Your job is to set down the stretch of entries that opens with the line containing "Protein AF-A0A6P6JZT7-F1 (afdb_monomer_lite)" and closes with the line containing "ATOM 11 C C . GLU". Keep both end lines, copy each exactly, and add nothing.

*** Opening Task data ***

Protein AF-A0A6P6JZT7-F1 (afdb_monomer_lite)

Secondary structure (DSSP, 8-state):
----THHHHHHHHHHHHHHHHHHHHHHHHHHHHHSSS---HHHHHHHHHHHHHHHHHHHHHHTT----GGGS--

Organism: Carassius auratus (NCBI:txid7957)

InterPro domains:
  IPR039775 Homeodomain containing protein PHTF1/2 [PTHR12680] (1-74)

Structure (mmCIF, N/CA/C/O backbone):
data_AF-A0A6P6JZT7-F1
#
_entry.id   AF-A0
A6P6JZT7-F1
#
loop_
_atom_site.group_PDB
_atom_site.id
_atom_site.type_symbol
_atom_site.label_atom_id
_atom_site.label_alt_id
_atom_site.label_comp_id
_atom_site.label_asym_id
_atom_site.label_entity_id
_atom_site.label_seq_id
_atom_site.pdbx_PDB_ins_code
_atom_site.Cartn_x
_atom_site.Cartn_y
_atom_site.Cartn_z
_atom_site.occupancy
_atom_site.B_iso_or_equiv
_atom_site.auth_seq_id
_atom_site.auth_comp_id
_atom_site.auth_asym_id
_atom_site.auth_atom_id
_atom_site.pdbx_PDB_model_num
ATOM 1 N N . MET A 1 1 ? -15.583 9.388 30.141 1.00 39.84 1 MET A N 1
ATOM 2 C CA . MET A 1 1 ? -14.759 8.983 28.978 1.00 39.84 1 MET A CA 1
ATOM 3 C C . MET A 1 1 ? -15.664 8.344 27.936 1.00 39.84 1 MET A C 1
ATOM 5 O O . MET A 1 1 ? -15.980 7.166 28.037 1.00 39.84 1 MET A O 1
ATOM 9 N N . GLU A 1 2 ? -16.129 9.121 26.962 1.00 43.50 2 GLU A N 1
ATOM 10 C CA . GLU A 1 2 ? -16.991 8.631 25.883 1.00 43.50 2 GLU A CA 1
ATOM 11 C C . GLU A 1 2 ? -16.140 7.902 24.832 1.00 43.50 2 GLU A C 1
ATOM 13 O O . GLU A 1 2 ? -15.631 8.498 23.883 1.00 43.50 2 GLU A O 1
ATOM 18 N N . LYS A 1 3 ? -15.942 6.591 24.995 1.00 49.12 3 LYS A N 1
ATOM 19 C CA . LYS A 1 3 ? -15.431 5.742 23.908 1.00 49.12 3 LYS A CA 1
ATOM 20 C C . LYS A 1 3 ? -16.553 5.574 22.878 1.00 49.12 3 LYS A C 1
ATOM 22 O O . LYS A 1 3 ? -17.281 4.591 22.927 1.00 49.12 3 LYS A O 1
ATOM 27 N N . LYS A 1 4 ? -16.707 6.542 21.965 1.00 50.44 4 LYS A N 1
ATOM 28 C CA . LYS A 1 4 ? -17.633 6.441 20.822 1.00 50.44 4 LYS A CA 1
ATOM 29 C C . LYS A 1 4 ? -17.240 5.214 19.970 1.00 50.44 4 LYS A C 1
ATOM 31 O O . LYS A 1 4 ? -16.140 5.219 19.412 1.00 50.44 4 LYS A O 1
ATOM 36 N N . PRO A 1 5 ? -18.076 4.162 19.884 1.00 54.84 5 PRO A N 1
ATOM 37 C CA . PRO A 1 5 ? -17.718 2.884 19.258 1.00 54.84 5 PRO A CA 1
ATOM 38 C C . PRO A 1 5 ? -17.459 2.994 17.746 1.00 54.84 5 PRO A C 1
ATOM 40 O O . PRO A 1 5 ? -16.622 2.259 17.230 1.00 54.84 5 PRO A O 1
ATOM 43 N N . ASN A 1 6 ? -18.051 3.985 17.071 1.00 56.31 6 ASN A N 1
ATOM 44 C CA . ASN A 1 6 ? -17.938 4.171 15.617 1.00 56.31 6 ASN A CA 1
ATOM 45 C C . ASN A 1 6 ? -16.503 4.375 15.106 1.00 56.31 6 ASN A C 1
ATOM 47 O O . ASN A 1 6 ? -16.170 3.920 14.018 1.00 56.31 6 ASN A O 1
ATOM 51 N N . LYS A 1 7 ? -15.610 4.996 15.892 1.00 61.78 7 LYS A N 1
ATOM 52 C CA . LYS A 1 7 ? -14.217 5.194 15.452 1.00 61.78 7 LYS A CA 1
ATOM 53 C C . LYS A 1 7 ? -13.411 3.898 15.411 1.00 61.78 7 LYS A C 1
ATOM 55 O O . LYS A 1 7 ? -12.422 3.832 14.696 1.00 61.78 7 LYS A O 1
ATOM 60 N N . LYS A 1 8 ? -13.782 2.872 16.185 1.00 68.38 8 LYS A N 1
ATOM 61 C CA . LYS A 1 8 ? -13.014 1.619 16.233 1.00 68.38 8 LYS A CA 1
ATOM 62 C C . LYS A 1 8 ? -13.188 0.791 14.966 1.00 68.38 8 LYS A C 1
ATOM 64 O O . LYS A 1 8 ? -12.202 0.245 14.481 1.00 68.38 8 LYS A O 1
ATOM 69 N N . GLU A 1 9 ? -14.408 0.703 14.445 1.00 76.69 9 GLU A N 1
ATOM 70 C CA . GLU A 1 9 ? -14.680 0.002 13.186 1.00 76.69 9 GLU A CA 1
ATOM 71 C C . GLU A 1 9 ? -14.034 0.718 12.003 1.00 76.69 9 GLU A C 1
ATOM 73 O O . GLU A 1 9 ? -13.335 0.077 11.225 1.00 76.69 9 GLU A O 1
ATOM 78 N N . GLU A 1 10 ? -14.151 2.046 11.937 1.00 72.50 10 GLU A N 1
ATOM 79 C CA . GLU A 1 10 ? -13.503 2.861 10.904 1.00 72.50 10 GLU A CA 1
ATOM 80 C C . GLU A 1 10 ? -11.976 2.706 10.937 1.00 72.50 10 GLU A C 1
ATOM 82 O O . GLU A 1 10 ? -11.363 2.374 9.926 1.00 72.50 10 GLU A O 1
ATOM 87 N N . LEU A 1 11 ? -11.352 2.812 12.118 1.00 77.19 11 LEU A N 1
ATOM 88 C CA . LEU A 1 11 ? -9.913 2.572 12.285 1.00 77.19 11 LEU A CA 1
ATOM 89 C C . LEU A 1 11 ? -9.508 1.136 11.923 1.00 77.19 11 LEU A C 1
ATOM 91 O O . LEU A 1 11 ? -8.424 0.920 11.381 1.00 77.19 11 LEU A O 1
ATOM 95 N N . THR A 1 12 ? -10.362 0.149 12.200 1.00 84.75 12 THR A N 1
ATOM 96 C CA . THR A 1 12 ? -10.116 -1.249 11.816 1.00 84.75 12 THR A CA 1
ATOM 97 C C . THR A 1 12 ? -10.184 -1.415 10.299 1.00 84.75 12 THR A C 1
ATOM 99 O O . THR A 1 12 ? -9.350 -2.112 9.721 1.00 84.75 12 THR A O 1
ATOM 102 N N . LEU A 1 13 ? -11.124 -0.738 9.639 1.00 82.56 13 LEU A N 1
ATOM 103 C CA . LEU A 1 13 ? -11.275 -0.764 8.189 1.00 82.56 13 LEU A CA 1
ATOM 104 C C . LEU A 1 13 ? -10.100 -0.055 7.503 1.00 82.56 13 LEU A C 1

*** Closing Task data ***
*** Opening Task data ***

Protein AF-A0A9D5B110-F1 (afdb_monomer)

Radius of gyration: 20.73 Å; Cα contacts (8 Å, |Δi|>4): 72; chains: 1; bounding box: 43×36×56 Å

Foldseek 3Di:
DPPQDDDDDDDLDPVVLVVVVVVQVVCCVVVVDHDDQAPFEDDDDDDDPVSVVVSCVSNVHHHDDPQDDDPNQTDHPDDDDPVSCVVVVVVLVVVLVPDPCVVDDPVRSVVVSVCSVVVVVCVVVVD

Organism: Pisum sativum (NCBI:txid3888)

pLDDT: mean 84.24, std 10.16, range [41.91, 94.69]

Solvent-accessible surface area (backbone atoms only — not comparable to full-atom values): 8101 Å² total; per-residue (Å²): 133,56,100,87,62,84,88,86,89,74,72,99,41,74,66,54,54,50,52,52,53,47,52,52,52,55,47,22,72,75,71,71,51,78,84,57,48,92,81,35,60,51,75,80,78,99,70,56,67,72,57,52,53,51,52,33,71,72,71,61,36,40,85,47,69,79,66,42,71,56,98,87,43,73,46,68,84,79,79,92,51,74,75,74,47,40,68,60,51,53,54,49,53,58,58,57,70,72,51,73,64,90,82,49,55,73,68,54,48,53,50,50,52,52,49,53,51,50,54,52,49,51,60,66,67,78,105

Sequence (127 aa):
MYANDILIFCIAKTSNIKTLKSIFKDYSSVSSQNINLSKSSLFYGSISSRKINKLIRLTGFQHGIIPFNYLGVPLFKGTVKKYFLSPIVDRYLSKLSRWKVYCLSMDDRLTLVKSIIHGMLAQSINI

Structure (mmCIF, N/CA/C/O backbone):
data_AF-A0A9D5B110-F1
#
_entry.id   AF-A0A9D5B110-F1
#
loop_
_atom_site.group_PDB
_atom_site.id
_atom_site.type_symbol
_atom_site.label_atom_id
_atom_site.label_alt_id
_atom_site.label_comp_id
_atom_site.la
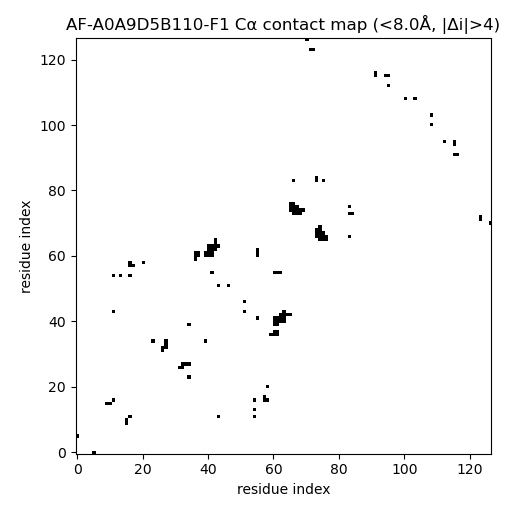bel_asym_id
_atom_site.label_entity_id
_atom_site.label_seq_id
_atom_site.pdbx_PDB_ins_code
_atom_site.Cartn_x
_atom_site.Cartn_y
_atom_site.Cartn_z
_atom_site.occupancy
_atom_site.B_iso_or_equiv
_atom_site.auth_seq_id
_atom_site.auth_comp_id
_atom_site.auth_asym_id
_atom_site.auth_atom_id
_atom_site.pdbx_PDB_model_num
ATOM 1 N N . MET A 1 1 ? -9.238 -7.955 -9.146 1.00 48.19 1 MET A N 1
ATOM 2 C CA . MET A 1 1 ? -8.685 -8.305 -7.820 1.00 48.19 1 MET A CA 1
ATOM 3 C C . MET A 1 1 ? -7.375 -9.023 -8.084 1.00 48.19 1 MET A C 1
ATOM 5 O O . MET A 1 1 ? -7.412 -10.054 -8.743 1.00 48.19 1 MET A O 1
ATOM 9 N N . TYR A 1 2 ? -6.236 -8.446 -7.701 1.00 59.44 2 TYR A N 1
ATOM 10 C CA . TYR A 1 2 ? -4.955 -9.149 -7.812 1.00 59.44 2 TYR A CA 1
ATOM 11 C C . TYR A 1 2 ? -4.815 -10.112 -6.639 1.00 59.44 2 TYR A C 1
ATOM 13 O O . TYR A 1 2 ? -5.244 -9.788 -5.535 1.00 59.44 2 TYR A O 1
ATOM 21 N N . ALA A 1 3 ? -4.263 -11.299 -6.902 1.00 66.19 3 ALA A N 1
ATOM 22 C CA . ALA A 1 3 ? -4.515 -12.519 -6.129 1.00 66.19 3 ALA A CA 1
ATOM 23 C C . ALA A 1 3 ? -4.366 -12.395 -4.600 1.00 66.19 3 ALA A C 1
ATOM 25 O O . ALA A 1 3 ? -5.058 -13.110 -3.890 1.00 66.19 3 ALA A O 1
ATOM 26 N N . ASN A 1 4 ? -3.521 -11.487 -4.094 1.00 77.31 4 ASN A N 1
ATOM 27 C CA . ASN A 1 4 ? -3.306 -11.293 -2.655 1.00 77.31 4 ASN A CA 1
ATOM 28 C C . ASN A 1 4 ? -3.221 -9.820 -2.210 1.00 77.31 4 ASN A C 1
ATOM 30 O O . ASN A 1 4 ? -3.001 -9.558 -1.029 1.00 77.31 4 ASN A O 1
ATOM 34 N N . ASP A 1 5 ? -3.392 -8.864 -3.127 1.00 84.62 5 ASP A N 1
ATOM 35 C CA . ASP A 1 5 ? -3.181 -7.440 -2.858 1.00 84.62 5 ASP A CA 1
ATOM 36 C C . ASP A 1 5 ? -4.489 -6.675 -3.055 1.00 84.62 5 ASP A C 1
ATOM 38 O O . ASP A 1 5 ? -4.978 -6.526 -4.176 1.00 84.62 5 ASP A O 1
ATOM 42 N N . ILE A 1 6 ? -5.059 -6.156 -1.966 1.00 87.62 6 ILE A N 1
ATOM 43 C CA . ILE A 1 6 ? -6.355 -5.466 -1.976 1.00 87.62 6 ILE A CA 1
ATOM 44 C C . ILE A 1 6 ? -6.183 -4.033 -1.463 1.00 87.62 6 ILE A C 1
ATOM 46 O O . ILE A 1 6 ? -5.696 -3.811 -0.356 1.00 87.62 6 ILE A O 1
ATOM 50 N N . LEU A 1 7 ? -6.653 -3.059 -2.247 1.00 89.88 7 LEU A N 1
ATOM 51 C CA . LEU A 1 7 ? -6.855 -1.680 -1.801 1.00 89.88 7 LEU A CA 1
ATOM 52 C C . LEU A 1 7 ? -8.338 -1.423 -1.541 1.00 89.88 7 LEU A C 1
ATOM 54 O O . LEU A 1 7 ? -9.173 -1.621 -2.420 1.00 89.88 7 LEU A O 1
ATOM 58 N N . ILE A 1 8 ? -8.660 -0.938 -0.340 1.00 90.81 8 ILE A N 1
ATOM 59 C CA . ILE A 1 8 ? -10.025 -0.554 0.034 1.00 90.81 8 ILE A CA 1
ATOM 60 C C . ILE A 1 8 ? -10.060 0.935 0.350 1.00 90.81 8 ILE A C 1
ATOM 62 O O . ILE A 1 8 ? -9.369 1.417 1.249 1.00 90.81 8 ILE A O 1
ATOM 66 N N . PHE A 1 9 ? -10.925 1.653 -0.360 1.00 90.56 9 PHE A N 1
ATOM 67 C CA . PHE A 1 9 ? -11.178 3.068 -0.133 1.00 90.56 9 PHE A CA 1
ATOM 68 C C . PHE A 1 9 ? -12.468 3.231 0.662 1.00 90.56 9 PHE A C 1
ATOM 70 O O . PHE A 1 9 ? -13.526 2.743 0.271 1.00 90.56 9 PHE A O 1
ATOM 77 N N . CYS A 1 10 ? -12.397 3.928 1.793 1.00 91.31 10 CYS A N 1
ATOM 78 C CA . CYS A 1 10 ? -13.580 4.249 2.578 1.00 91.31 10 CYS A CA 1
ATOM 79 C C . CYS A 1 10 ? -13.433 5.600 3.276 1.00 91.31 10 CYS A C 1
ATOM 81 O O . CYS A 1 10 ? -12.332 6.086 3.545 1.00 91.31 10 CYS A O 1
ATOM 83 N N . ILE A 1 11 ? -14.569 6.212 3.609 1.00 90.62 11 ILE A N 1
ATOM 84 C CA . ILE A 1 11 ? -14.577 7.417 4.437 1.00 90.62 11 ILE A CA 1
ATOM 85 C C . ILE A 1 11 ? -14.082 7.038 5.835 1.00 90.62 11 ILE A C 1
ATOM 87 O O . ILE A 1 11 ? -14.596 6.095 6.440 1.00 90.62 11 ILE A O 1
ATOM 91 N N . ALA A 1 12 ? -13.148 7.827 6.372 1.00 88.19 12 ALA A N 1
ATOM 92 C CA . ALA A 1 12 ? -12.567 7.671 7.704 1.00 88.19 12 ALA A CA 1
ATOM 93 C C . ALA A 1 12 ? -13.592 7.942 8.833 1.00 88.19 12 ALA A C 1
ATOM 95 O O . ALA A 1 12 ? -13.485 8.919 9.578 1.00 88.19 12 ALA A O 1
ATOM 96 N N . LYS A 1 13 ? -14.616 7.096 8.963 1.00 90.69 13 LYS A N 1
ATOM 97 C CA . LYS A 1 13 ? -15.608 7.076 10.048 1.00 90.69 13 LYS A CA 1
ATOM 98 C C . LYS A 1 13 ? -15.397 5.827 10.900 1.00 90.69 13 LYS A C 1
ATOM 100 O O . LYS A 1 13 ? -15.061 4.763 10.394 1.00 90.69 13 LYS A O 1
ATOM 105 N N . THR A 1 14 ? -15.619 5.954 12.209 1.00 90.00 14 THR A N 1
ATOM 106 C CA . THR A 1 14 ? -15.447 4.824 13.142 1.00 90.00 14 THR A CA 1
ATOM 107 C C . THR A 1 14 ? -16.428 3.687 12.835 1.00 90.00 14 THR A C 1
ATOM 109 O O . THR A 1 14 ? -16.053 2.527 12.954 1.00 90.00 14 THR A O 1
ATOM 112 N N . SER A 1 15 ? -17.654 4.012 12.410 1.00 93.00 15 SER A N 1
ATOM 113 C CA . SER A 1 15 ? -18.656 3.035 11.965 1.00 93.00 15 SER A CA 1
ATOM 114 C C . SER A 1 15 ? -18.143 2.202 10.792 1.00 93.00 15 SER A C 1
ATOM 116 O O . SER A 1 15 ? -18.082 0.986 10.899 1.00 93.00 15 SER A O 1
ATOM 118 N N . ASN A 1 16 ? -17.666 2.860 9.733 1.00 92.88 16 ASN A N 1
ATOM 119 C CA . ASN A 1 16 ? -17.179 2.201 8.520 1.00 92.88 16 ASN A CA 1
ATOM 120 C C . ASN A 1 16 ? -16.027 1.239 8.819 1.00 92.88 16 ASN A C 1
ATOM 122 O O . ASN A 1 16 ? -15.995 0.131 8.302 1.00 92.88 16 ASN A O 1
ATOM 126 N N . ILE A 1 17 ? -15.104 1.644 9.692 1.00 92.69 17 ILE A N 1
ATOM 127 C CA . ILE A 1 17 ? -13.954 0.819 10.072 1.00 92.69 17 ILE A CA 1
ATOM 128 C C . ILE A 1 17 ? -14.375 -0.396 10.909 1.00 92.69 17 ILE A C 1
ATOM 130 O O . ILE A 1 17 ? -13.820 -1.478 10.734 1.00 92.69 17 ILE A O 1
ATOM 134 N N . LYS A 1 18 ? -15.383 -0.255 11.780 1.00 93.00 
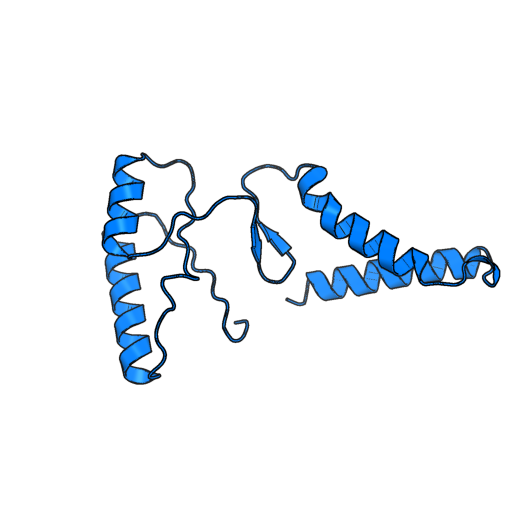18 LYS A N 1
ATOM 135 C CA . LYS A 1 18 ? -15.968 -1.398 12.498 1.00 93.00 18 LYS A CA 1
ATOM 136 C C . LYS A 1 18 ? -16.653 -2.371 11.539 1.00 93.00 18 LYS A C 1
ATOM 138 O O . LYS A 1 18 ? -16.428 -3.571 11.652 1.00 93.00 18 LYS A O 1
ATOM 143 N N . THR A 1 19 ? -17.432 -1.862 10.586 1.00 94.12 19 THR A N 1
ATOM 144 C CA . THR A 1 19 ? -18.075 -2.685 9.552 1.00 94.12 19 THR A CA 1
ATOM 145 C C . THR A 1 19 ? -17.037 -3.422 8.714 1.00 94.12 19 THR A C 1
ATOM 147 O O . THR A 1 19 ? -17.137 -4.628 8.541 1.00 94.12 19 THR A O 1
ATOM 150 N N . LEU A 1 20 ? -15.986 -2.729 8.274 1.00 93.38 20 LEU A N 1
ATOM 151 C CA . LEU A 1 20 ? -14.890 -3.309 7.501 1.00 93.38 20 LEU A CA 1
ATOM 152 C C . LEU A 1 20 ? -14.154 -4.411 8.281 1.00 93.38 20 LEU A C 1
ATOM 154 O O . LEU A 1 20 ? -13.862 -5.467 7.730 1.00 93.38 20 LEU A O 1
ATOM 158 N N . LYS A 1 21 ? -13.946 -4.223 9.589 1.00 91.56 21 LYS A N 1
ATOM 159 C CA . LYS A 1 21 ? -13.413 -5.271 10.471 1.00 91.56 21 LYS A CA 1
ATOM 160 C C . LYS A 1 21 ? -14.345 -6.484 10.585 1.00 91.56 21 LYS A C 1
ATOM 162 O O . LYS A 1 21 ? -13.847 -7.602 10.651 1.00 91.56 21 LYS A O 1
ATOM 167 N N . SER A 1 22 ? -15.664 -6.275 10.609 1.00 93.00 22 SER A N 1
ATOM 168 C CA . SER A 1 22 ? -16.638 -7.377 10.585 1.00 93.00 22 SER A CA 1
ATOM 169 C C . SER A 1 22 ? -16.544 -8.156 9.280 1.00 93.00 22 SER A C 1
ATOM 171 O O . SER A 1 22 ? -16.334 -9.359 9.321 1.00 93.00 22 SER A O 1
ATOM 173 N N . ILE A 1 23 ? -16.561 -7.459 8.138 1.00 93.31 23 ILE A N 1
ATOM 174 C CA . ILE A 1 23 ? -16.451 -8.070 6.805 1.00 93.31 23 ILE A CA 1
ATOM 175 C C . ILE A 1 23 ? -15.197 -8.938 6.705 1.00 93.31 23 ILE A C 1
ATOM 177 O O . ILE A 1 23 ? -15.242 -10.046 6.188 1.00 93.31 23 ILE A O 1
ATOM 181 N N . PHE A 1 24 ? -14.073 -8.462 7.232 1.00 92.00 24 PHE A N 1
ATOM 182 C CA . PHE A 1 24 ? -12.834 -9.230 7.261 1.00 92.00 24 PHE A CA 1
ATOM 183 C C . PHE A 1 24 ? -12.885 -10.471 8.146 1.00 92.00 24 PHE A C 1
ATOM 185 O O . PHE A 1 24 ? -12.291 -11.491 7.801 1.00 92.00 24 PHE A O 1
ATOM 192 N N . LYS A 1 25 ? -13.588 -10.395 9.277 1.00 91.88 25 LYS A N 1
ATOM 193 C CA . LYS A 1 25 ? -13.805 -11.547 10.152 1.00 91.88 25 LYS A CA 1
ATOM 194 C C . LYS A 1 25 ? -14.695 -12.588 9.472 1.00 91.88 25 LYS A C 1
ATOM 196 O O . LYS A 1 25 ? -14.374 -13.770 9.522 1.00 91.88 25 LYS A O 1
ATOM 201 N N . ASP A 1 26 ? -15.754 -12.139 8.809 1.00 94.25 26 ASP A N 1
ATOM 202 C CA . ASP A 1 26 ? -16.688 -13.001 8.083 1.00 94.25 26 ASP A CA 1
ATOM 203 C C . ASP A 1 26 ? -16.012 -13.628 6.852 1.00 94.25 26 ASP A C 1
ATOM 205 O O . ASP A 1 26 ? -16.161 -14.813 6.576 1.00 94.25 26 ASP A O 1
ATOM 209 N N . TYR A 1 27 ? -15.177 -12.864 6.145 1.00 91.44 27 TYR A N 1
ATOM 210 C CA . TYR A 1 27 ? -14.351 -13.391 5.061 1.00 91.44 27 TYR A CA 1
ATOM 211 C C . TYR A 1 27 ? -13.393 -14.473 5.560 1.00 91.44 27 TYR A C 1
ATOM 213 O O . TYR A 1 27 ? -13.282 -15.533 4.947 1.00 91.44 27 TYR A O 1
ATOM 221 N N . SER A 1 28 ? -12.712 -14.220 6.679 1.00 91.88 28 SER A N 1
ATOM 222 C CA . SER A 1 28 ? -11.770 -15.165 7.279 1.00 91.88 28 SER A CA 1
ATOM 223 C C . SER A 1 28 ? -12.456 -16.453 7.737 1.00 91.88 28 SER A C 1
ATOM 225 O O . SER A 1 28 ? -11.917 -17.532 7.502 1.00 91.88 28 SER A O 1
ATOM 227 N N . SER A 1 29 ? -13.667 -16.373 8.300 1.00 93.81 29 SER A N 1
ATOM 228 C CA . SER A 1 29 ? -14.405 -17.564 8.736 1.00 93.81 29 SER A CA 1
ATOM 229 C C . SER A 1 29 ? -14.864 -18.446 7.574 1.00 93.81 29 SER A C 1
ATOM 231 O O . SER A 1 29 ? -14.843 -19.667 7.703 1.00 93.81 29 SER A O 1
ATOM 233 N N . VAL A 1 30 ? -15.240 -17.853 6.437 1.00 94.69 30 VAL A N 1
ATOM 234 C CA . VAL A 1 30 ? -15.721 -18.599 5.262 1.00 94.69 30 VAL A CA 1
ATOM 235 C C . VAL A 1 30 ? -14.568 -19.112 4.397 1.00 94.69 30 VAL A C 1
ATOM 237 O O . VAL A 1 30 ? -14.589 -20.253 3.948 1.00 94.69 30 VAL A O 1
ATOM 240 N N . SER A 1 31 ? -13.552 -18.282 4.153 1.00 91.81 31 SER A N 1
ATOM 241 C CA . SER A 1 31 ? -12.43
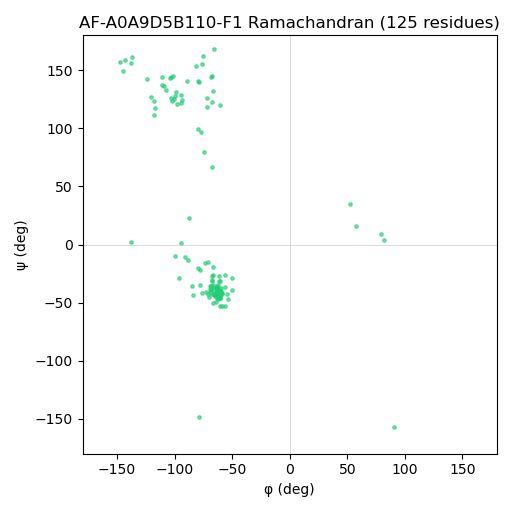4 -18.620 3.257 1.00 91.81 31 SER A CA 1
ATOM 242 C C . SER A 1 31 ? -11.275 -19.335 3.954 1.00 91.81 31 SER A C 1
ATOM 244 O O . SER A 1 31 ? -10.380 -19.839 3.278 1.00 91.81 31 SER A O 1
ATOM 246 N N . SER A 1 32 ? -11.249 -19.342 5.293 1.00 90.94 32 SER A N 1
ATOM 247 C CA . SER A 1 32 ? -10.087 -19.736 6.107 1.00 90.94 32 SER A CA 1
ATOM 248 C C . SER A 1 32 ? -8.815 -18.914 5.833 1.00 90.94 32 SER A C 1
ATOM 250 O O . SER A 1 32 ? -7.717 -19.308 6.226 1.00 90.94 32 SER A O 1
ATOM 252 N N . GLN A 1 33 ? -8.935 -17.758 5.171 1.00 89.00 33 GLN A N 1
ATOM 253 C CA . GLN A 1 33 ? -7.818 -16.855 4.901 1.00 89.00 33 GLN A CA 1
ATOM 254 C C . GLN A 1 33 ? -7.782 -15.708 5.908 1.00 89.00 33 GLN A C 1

*** Closing Task data ***

Output below:
Protein AF-A0A6P6JZT7-F1 (afdb_monomer_lite)

Secondary structure (DSSP, 8-state):
----THHHHHHHHHHHHHHHHHHHHHHHHHHHHHSSS---HHHHHHHHHHHHHHHHHHHHHHTT----GGGS--

Organism: Carassius auratus (NCBI:txid7957)

InterPro domains:
  IPR039775 Homeodomain containing protein PHTF1/2 [PTHR12680] (1-74)

Structure (mmCIF, N/CA/C/O backbone):
data_AF-A0A6P6JZT7-F1
#
_entry.id   AF-A0
A6P6JZT7-F1
#
loop_
_atom_site.group_PDB
_atom_site.id
_atom_site.type_symbol
_atom_site.label_atom_id
_atom_site.label_alt_id
_atom_site.label_comp_id
_atom_site.label_asym_id
_atom_site.label_entity_id
_atom_site.label_seq_id
_atom_site.pdbx_PDB_ins_code
_atom_site.Cartn_x
_atom_site.Cartn_y
_atom_site.Cartn_z
_atom_site.occupancy
_atom_site.B_iso_or_equiv
_atom_site.auth_seq_id
_atom_site.auth_comp_id
_atom_site.auth_asym_id
_atom_site.auth_atom_id
_atom_site.pdbx_PDB_model_num
ATOM 1 N N . MET A 1 1 ? -15.583 9.388 30.141 1.00 39.84 1 MET A N 1
ATOM 2 C CA . MET A 1 1 ? -14.759 8.983 28.978 1.00 39.84 1 MET A CA 1
ATOM 3 C C . MET A 1 1 ? -15.664 8.344 27.936 1.00 39.84 1 MET A C 1
ATOM 5 O O . MET A 1 1 ? -15.980 7.166 28.037 1.00 39.84 1 MET A O 1
ATOM 9 N N . GLU A 1 2 ? -16.129 9.121 26.962 1.00 43.50 2 GLU A N 1
ATOM 10 C CA . GLU A 1 2 ? -16.991 8.631 25.883 1.00 43.50 2 GLU A CA 1
ATOM 11 C C . GLU A 1 2 ? -16.140 7.902 24.832 1.00 43.50 2 GLU A C 1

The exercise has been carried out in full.